Summarizing this, we can highlight four big challenges with Waterfall approaches:

  • Unclear global goals that may change over periods of time
  • Misunderstanding of needs with lack of direct contact between coders and clients
  • Lack of knowledge of customers’ unique business logic
  • Dependencies on third-party applications

So, what is Agile?

I think you have guessed that I will propose it’s a solution that can cover these challenges. Agile is an approach/methodology that eliminates the pattern of a waterfall monolith. Many different approaches fall under the Agile umbrella, but it has a lot to do with providing micro-services throughout a project. There is even an Agile manifesto ( It’s cool, right? :)

An Agile approach has different focus points:  Scope changes and “fast failure” are encouraged. Any scope changes are processed as a natural part of development. Understanding how the process is envisioned to work can be changed with new insights or even because of some external factors (economic, political). Feedback is required at regular intervals. Feedback of real users can bring a lot of helpful and important changes in understanding. As a developer, I can say it’s always easier to make than to change something that was done a long time ago. The purpose of failing fast is to get fast feedback while correction is most efficient. Regularly presenting a demo of current status to product owners and business stakeholders helps them to make sure it is as requested, and even more important, to determine if progress is indeed in line with what they really want.

Agile processes involve iterative development. There will be many small steps toward the completion of a colossal project. Customers don’t need to wait for the totality of all massive documents to be finished for review. Finalizing of requirements can be done as the projects go along. There is a huge benefit of being able to start with tests as soon as possible. The ability to respond to feedback and adapt immediately saves everyone time and effort. This is also a benefit because final documents are usually burdensome to read anyway (if it’s not massive, then it usually doesn't include everything, resulting in a big risk of misinterpreting the requirements).

With Waterfall, there is a high upside prospective for continued business coupled with a high downside risk that can ultimately affect costs. Agile procedures remove the risk of unknown costs and delay by encouraging the principle of failing fast to allow for immediate adaptation in cost, scope, and timeframe. The idea of it is to reduce downside risk while keeping upside prospective.

Iterative development can be a little bit tricky, of course. Projects will be divided into pieces and will be complicated with various login screens, lists of users, downloadable documents throughout the process, etc. But developers can implement access levels piece by piece incrementally. Regular feedback is key. This is what makes the process iterative. Otherwise there is the risk of creating multiple mini-waterfall monoliths. Just doing sprints or iterations doesn’t make for Agile development. It’s the attention and adaptation to feedback that breeds efficiency.

Agile development allows for adaptive reprioritization in what can bring the most value to our clients. Iterative development allows our clients to receive a product before it is finished. Sub-portions of final products can be pushed to production and get tested by users, or at least run by higher managers. This would allow midstream corrections from those people whose feedback is the most valuable.
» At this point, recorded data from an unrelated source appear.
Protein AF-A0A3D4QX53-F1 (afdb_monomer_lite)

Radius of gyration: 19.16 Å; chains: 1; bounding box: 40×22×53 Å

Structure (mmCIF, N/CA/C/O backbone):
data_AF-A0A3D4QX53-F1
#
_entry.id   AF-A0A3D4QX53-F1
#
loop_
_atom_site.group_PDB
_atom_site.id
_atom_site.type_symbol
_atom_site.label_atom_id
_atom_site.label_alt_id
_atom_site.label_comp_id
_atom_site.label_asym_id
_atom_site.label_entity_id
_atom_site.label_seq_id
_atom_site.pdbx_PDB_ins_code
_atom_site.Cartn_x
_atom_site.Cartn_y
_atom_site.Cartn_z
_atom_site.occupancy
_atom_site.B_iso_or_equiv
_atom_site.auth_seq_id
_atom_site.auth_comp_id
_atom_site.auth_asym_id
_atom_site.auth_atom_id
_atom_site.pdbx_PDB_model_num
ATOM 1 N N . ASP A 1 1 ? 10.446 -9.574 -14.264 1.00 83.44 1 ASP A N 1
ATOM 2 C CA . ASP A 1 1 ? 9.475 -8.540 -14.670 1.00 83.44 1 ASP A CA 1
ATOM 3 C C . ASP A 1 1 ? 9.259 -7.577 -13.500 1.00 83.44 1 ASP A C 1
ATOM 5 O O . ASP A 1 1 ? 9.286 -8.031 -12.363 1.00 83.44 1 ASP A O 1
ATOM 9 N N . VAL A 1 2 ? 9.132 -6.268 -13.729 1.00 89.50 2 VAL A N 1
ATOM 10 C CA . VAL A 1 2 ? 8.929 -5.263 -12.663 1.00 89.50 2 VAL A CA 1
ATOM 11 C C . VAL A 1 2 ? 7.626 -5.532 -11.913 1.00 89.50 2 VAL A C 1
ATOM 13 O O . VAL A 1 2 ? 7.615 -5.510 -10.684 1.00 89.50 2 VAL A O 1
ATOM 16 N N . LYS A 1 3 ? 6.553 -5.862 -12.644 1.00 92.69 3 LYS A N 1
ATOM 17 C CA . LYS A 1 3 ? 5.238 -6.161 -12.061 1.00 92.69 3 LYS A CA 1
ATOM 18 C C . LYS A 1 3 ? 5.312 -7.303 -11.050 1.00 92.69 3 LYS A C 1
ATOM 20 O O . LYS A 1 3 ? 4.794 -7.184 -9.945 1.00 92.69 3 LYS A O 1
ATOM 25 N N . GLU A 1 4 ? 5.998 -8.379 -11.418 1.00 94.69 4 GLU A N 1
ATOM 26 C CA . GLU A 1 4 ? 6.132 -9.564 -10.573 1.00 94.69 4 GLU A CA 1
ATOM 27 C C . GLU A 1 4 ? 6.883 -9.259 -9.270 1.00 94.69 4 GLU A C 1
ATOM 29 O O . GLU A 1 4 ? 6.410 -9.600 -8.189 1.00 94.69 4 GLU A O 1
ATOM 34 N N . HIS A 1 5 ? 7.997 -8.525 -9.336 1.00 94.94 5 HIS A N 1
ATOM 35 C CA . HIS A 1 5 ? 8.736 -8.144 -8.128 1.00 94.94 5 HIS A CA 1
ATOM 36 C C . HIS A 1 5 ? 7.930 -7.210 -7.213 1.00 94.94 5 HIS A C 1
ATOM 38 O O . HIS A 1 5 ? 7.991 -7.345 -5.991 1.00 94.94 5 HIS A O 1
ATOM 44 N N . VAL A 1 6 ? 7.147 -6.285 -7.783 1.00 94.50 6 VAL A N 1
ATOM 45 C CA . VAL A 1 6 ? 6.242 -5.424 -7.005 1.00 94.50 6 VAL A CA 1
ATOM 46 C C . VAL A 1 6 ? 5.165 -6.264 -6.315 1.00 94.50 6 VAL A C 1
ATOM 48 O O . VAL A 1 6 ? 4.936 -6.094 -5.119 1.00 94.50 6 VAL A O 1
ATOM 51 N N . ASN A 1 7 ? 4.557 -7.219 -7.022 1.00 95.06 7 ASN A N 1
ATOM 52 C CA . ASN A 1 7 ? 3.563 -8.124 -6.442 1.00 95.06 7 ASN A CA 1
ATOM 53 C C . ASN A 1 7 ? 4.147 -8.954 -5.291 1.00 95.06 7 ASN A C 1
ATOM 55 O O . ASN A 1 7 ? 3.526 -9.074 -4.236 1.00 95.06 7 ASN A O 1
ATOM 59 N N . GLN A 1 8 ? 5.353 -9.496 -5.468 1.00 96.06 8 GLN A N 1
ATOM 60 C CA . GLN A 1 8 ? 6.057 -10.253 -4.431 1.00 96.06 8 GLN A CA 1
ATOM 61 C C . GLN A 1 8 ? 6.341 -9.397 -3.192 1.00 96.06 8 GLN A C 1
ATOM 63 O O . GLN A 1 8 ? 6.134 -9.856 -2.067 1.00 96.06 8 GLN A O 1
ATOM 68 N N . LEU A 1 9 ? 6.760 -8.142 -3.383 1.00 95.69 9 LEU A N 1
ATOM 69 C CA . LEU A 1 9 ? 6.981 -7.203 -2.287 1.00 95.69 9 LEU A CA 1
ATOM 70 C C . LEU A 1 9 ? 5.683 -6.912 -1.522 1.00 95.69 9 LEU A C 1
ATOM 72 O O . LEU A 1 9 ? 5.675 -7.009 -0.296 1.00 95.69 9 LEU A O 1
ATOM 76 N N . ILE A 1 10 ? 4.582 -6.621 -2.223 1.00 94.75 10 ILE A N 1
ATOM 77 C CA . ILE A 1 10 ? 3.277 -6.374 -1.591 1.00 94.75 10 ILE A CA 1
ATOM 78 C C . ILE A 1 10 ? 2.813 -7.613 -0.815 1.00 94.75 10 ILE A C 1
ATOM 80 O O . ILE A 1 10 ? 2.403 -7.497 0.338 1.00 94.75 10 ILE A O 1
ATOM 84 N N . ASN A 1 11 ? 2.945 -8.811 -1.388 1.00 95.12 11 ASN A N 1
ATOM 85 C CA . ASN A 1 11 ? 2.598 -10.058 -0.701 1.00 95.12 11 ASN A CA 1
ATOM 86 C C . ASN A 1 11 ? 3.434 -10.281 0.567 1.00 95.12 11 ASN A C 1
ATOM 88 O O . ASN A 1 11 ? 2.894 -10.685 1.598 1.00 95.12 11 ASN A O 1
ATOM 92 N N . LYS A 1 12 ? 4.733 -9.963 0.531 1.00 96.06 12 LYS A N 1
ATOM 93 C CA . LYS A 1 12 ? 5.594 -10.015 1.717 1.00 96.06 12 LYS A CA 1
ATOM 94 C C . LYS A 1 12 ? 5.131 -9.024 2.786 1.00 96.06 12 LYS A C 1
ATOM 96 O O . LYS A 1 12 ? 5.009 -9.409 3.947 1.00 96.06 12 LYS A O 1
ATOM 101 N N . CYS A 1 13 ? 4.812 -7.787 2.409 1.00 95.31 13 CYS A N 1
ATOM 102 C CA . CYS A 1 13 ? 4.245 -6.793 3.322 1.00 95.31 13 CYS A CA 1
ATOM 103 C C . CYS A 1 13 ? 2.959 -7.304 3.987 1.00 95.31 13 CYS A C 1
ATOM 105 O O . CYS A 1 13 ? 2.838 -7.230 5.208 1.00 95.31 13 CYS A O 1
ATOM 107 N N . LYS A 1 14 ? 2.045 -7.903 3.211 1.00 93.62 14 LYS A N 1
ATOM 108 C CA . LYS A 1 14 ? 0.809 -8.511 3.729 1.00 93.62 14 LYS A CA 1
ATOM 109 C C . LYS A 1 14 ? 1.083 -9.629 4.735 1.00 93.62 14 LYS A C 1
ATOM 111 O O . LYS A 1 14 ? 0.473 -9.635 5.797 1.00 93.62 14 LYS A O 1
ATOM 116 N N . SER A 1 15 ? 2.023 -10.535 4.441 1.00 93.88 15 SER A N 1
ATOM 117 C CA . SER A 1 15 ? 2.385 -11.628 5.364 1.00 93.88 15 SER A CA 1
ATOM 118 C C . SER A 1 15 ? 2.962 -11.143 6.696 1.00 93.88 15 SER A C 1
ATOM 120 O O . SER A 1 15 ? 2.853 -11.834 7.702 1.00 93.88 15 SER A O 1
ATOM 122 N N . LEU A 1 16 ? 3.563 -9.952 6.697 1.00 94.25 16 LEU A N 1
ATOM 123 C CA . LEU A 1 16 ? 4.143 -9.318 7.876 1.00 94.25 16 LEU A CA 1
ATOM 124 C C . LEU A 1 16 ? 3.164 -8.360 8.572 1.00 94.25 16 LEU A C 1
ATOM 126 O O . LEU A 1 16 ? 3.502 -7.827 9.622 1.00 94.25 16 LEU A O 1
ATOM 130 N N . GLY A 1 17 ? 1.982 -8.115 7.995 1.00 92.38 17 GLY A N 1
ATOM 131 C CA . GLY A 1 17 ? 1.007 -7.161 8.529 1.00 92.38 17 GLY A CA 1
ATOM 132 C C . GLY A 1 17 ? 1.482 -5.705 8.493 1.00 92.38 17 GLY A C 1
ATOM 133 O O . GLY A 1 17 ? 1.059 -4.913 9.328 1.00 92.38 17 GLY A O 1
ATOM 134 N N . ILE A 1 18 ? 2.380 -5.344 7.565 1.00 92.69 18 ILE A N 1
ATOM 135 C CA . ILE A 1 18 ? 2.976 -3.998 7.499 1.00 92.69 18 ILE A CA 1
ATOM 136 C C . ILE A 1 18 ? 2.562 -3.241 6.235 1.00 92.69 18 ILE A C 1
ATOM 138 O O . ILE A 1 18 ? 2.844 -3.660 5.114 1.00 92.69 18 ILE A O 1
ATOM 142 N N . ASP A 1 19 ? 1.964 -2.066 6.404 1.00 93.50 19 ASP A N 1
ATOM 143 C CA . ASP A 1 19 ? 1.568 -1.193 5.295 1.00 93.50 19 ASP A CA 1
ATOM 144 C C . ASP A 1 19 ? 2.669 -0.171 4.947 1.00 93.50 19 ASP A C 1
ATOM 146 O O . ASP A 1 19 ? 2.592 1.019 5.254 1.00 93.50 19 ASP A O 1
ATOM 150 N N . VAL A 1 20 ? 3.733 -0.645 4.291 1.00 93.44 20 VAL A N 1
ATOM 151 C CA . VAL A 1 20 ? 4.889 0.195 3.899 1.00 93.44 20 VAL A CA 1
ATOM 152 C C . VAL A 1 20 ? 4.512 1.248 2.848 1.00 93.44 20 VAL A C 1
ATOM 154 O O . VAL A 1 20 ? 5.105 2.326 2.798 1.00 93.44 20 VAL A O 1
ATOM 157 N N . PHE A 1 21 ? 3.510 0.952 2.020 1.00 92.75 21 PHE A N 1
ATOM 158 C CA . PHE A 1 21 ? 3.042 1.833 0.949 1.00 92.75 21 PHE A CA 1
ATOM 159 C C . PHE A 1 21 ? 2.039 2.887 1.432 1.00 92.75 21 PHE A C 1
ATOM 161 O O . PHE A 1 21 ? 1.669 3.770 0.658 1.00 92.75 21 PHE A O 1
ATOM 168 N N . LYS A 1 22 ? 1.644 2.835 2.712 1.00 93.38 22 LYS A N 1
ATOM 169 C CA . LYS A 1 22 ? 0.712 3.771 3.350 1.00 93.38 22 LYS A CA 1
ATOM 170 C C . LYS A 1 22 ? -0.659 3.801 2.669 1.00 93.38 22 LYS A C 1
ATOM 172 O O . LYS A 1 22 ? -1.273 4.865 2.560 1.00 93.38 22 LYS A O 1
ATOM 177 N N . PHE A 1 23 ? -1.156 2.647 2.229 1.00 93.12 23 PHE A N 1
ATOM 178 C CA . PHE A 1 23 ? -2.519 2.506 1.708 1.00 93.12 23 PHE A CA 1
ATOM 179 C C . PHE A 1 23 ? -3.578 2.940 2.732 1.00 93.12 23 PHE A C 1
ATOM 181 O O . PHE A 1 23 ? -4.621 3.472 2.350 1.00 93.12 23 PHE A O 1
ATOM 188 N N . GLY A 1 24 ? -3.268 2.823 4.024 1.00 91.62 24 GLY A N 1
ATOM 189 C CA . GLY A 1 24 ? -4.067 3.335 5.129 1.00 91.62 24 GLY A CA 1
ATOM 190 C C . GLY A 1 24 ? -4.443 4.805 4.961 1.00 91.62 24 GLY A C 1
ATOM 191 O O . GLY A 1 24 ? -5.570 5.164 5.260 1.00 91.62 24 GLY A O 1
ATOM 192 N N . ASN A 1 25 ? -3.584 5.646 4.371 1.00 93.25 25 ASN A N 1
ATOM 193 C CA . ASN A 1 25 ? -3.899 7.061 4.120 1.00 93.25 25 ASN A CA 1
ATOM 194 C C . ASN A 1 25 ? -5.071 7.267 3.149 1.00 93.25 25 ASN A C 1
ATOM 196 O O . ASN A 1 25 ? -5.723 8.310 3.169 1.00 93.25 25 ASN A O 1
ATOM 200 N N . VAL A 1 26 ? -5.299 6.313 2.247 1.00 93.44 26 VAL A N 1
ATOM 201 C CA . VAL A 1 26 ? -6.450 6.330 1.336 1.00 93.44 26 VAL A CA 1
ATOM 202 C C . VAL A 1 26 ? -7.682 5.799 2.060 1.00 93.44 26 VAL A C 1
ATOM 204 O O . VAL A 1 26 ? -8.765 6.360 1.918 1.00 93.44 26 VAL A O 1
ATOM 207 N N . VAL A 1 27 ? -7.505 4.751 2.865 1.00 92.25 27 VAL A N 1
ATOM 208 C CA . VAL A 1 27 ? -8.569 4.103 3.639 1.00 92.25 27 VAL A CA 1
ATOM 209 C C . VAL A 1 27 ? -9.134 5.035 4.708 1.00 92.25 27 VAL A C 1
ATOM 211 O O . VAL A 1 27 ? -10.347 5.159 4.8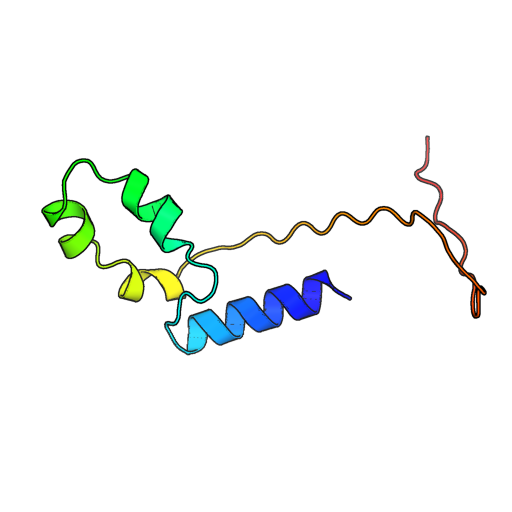13 1.00 92.25 27 VAL A O 1
ATOM 214 N N . THR A 1 28 ? -8.287 5.767 5.434 1.00 91.19 28 THR A N 1
ATOM 215 C CA . THR A 1 28 ? -8.710 6.704 6.488 1.00 91.19 28 THR A CA 1
ATOM 216 C C . THR A 1 28 ? -9.649 7.792 5.974 1.00 91.19 28 THR A C 1
ATOM 218 O O . THR A 1 28 ? -10.510 8.255 6.712 1.00 91.19 28 THR A O 1
ATOM 221 N N . ARG A 1 29 ? -9.548 8.161 4.691 1.00 93.19 29 ARG A N 1
ATOM 222 C CA . ARG A 1 29 ? -10.426 9.152 4.047 1.00 93.19 29 ARG A CA 1
ATOM 223 C C . ARG A 1 29 ? -11.849 8.651 3.785 1.00 93.19 29 ARG A C 1
ATOM 225 O O . ARG A 1 29 ? -12.699 9.460 3.432 1.00 93.19 29 ARG A O 1
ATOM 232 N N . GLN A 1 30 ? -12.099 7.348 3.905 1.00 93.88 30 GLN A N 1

To summarize, I want to repeat the key principles of Agile:

  • Highest priority is to satisfy customer needs rather than quickly complete a project
  • Coders welcome changes early on and throughout the project
  • Frequent feedback from end-users improves and transforms project parameters
  • Iterative development is encouraged with fully transparent costs for changes

And that, dear readers, is why this software developer thinks Agile is cool! It’s fine to disagree. There are valid arguments and feedback on all sides. I’d love to hear yours.